> **What you need to do**
Your job is to set down the stretch of entries that opens with the line containing "ATOM 9 C C ." and closes with the line containing "ATOM 55 C C". Keep both end lines, copy each exactly, and add nothing.

[Opening Data in this exercise section]

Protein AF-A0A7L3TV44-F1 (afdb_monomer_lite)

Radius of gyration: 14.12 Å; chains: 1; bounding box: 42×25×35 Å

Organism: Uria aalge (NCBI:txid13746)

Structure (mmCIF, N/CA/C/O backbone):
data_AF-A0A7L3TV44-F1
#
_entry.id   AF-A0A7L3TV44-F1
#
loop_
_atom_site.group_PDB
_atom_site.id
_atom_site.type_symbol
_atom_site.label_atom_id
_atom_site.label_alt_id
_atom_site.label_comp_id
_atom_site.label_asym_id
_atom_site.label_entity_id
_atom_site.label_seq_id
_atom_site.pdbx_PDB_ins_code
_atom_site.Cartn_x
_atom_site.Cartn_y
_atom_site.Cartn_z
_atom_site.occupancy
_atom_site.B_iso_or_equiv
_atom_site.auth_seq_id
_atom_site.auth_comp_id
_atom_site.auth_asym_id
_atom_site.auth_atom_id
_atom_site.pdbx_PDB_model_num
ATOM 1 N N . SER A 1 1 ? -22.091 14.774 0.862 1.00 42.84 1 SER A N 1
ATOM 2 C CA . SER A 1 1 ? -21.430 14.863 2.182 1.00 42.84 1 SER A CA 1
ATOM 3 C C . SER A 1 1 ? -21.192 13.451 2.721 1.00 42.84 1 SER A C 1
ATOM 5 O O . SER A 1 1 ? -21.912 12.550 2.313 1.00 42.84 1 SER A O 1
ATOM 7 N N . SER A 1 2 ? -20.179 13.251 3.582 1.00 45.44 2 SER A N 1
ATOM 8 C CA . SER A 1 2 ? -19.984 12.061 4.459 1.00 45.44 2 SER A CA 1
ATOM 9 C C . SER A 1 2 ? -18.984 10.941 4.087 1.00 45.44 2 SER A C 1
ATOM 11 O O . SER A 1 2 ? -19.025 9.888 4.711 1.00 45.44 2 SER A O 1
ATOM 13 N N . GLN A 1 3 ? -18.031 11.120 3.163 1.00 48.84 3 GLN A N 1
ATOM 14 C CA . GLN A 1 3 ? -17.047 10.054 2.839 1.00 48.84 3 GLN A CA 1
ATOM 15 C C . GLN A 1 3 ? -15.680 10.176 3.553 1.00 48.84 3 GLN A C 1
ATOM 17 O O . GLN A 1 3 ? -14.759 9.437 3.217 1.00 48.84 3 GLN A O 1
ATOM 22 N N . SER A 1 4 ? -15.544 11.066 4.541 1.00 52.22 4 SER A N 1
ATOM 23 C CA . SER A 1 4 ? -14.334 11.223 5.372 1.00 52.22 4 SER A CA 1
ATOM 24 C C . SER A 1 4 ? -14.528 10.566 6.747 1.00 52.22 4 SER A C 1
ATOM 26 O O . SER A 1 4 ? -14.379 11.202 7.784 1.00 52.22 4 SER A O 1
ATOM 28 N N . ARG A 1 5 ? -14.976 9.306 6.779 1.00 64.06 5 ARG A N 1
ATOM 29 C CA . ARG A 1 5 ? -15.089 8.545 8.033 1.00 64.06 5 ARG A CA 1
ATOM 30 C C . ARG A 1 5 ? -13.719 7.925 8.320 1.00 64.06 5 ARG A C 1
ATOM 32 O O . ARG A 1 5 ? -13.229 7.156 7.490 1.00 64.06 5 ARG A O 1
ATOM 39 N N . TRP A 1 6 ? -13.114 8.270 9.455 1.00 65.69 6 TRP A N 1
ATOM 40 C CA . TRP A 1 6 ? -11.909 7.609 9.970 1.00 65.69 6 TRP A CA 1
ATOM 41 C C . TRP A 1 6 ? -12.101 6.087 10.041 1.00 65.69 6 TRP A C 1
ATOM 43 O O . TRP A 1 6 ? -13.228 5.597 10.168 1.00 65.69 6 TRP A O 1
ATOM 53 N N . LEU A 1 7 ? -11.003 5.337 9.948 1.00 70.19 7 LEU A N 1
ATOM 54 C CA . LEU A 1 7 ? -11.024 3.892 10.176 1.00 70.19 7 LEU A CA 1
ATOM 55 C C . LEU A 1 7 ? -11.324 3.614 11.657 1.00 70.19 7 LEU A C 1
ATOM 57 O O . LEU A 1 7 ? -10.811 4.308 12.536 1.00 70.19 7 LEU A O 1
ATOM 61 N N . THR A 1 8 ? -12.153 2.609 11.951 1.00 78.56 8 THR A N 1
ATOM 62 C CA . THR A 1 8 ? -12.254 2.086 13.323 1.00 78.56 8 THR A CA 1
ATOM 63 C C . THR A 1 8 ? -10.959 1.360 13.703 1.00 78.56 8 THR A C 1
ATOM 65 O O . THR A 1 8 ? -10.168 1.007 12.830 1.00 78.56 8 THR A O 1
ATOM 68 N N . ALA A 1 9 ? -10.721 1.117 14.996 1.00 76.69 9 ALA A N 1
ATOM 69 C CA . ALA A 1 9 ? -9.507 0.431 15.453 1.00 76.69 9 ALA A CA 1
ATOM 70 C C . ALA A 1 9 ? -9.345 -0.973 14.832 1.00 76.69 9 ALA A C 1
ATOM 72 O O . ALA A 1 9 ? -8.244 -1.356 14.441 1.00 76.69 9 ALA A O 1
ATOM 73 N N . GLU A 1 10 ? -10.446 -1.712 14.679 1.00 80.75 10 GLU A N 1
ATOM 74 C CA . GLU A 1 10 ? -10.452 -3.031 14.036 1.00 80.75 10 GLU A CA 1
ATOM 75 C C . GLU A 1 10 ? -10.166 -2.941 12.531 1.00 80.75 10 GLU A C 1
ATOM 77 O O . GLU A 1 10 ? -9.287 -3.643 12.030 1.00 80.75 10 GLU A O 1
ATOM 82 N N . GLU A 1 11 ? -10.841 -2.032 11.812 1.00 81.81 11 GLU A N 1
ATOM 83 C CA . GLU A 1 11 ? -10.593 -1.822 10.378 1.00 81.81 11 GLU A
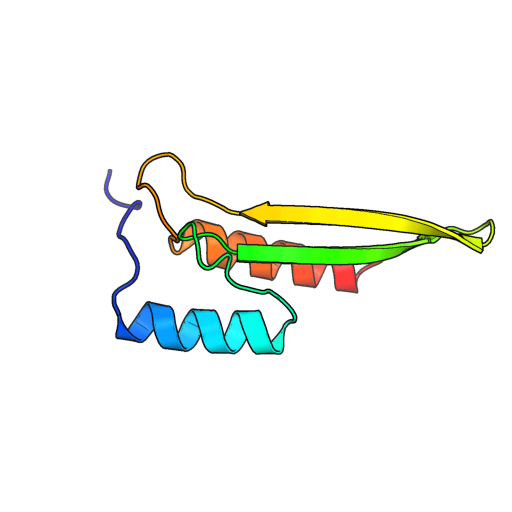 CA 1
ATOM 84 C C . GLU A 1 11 ? -9.151 -1.371 10.127 1.00 81.81 11 GLU A C 1
ATOM 86 O O . GLU A 1 11 ? -8.504 -1.836 9.190 1.00 81.81 11 GLU A O 1
ATOM 91 N N . ARG A 1 12 ? -8.629 -0.493 10.989 1.00 81.88 12 ARG A N 1
ATOM 92 C CA . ARG A 1 12 ? -7.252 -0.006 10.941 1.00 81.88 12 ARG A CA 1
ATOM 93 C C . ARG A 1 12 ? -6.256 -1.149 11.092 1.00 81.88 12 ARG A C 1
ATOM 95 O O . ARG A 1 12 ? -5.336 -1.233 10.289 1.00 81.88 12 ARG A O 1
ATOM 102 N N . ASN A 1 13 ? -6.435 -2.029 12.075 1.00 83.38 13 ASN A N 1
ATOM 103 C CA . ASN A 1 13 ? -5.525 -3.157 12.284 1.00 83.38 13 ASN A CA 1
ATOM 104 C C . ASN A 1 13 ? -5.497 -4.091 11.071 1.00 83.38 13 ASN A C 1
ATOM 106 O O . ASN A 1 13 ? -4.418 -4.453 10.605 1.00 83.38 13 ASN A O 1
ATOM 110 N N . GLN A 1 14 ? -6.665 -4.422 10.517 1.00 85.69 14 GLN A N 1
ATOM 111 C CA . GLN A 1 14 ? -6.750 -5.284 9.339 1.00 85.69 14 GLN A CA 1
ATOM 112 C C . GLN A 1 14 ? -6.075 -4.648 8.116 1.00 85.69 14 GLN A C 1
ATOM 114 O O . GLN A 1 14 ? -5.316 -5.305 7.406 1.00 85.69 14 GLN A O 1
ATOM 119 N N . VAL A 1 15 ? -6.323 -3.357 7.890 1.00 85.31 15 VAL A N 1
ATOM 120 C CA . VAL A 1 15 ? -5.718 -2.582 6.802 1.00 85.31 15 VAL A CA 1
ATOM 121 C C . VAL A 1 15 ? -4.206 -2.483 6.962 1.00 85.31 15 VAL A C 1
ATOM 123 O O . VAL A 1 15 ? -3.478 -2.682 5.998 1.00 85.31 15 VAL A O 1
ATOM 126 N N . LEU A 1 16 ? -3.717 -2.175 8.164 1.00 85.56 16 LEU A N 1
ATOM 127 C CA . LEU A 1 16 ? -2.283 -2.067 8.416 1.00 85.56 16 LEU A CA 1
ATOM 128 C C . LEU A 1 16 ? -1.581 -3.410 8.210 1.00 85.56 16 LEU 
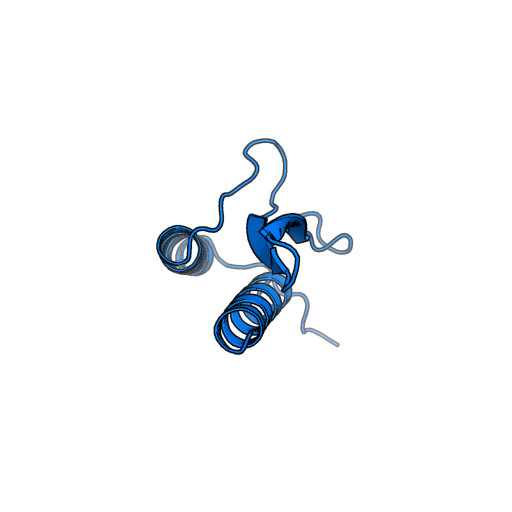A C 1
ATOM 130 O O . LEU A 1 16 ? -0.466 -3.422 7.702 1.00 85.56 16 LEU A O 1
ATOM 134 N N . LEU A 1 17 ? -2.223 -4.529 8.559 1.00 88.31 17 LEU A N 1
ATOM 135 C CA . LEU A 1 17 ? -1.701 -5.866 8.270 1.00 88.31 17 LEU A CA 1
ATOM 136 C C . LEU A 1 17 ? -1.584 -6.119 6.759 1.00 88.31 17 LEU A C 1
ATOM 138 O O . LEU A 1 17 ? -0.532 -6.565 6.308 1.00 88.31 17 LEU A O 1
ATOM 142 N N . ASP A 1 18 ? -2.620 -5.793 5.983 1.00 89.69 18 ASP A N 1
ATOM 143 C CA . ASP A 1 18 ? -2.633 -5.943 4.516 1.00 89.69 18 ASP A CA 1
ATOM 144 C C . ASP A 1 18 ? -1.574 -5.059 3.832 1.00 89.69 18 ASP A C 1
ATOM 146 O O . ASP A 1 18 ? -0.801 -5.508 2.981 1.00 89.69 18 ASP A O 1
ATOM 150 N N . LEU A 1 19 ? -1.473 -3.804 4.273 1.00 89.00 19 LEU A N 1
ATOM 151 C CA . LEU A 1 19 ? -0.491 -2.843 3.785 1.00 89.00 19 LEU A CA 1
ATOM 152 C C . LEU A 1 19 ? 0.940 -3.279 4.128 1.00 89.00 19 LEU A C 1
ATOM 154 O O . LEU A 1 19 ? 1.802 -3.254 3.249 1.00 89.00 19 LEU A O 1
ATOM 158 N N . LYS A 1 20 ? 1.188 -3.757 5.356 1.00 89.69 20 LYS A N 1
ATOM 159 C CA . LYS A 1 20 ? 2.485 -4.326 5.763 1.00 89.69 20 LYS A CA 1
ATOM 160 C C . LYS A 1 20 ? 2.852 -5.563 4.954 1.00 89.69 20 LYS A C 1
ATOM 162 O O . LYS A 1 20 ? 3.997 -5.676 4.523 1.00 89.69 20 LYS A O 1
ATOM 167 N N . ALA A 1 21 ? 1.897 -6.456 4.694 1.00 90.38 21 ALA A N 1
ATOM 168 C CA . ALA A 1 21 ? 2.109 -7.609 3.818 1.00 90.38 21 ALA A CA 1
ATOM 169 C C . ALA A 1 21 ? 2.470 -7.183 2.385 1.00 90.38 21 ALA A C 1
ATOM 171 O O . ALA A 1 21 ? 3.280 -7.832 1.728 1.00 90.38 21 ALA A O 1
ATOM 172 N N . SER A 1 22 ? 1.928 -6.050 1.935 1.00 89.25 22 SE
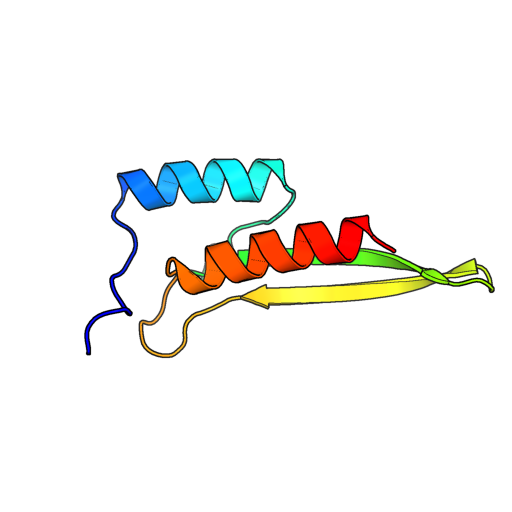R A N 1
ATOM 173 C CA .
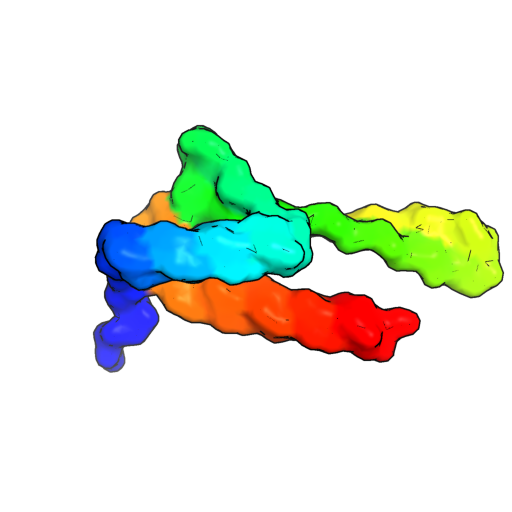 SER A 1 22 ? 2.258 -5.430 0.650 1.00 89.25 22 SER A CA 1
ATOM 174 C C . SER A 1 22 ? 3.542 -4.587 0.692 1.00 89.25 22 SER A C 1
ATOM 176 O O . SER A 1 22 ? 3.913 -4.006 -0.321 1.00 89.25 22 SER A O 1
ATOM 178 N N . GLY A 1 23 ? 4.254 -4.499 1.821 1.00 90.62 23 GLY A N 1
ATOM 179 C CA . GLY A 1 23 ? 5.518 -3.761 1.952 1.00 90.62 23 GLY A CA 1
ATOM 180 C C . GLY A 1 23 ? 5.381 -2.266 2.259 1.00 90.62 23 GLY A C 1
ATOM 181 O O . GLY A 1 23 ? 6.355 -1.529 2.118 1.00 90.62 23 GLY A O 1
ATOM 182 N N . TRP A 1 24 ? 4.197 -1.801 2.659 1.00 93.38 24 TRP A N 1
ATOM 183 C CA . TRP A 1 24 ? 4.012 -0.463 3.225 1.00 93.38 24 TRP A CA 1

[Closing Data in this exercise section]

> **Solution to this problem**
ATOM 9 C C . SER A 1 2 ? -18.984 10.941 4.087 1.00 45.44 2 SER A C 1
ATOM 11 O O . SER A 1 2 ? -19.025 9.888 4.711 1.00 45.44 2 SER A O 1
ATOM 13 N N . GLN A 1 3 ? -18.031 11.120 3.163 1.00 48.84 3 GLN A N 1
ATOM 14 C CA . GLN A 1 3 ? -17.047 10.054 2.839 1.00 48.84 3 GLN A CA 1
ATOM 15 C C . GLN A 1 3 ? -15.680 10.176 3.553 1.00 48.84 3 GLN A C 1
ATOM 17 O O . GLN A 1 3 ? -14.759 9.437 3.217 1.00 48.84 3 GLN A O 1
ATOM 22 N N . SER A 1 4 ? -15.544 11.066 4.541 1.00 52.22 4 SER A N 1
ATOM 23 C CA . SER A 1 4 ? -14.334 11.223 5.372 1.00 52.22 4 SER A CA 1
ATOM 24 C C . SER A 1 4 ? -14.528 10.566 6.747 1.00 52.22 4 SER A C 1
ATOM 26 O O . SER A 1 4 ? -14.379 11.202 7.784 1.00 52.22 4 SER A O 1
ATOM 28 N N . ARG A 1 5 ? -14.976 9.306 6.779 1.00 64.06 5 ARG A N 1
ATOM 29 C CA . ARG A 1 5 ? -15.089 8.545 8.033 1.00 64.06 5 ARG A CA 1
ATOM 30 C C . ARG A 1 5 ? -13.719 7.925 8.320 1.00 64.06 5 ARG A C 1
ATOM 32 O O . ARG A 1 5 ? -13.229 7.156 7.490 1.00 64.06 5 ARG A O 1
ATOM 39 N N . TRP A 1 6 ? -13.114 8.270 9.455 1.00 65.69 6 TRP A N 1
ATOM 40 C CA . TRP A 1 6 ? -11.909 7.609 9.970 1.00 65.69 6 TRP A CA 1
ATOM 41 C C . TRP A 1 6 ? -12.101 6.087 10.041 1.00 65.69 6 TRP A C 1
ATOM 43 O O . TRP A 1 6 ? -13.228 5.597 10.168 1.00 65.69 6 TRP A O 1
ATOM 53 N N . LEU A 1 7 ? -11.003 5.337 9.948 1.00 70.19 7 LEU A N 1
ATOM 54 C CA . LEU A 1 7 ? -11.024 3.892 10.176 1.00 70.19 7 LEU A CA 1
ATOM 55 C C . LEU A 1 7 ? -11.324 3.614 11.657 1.00 70.19 7 LEU A C 1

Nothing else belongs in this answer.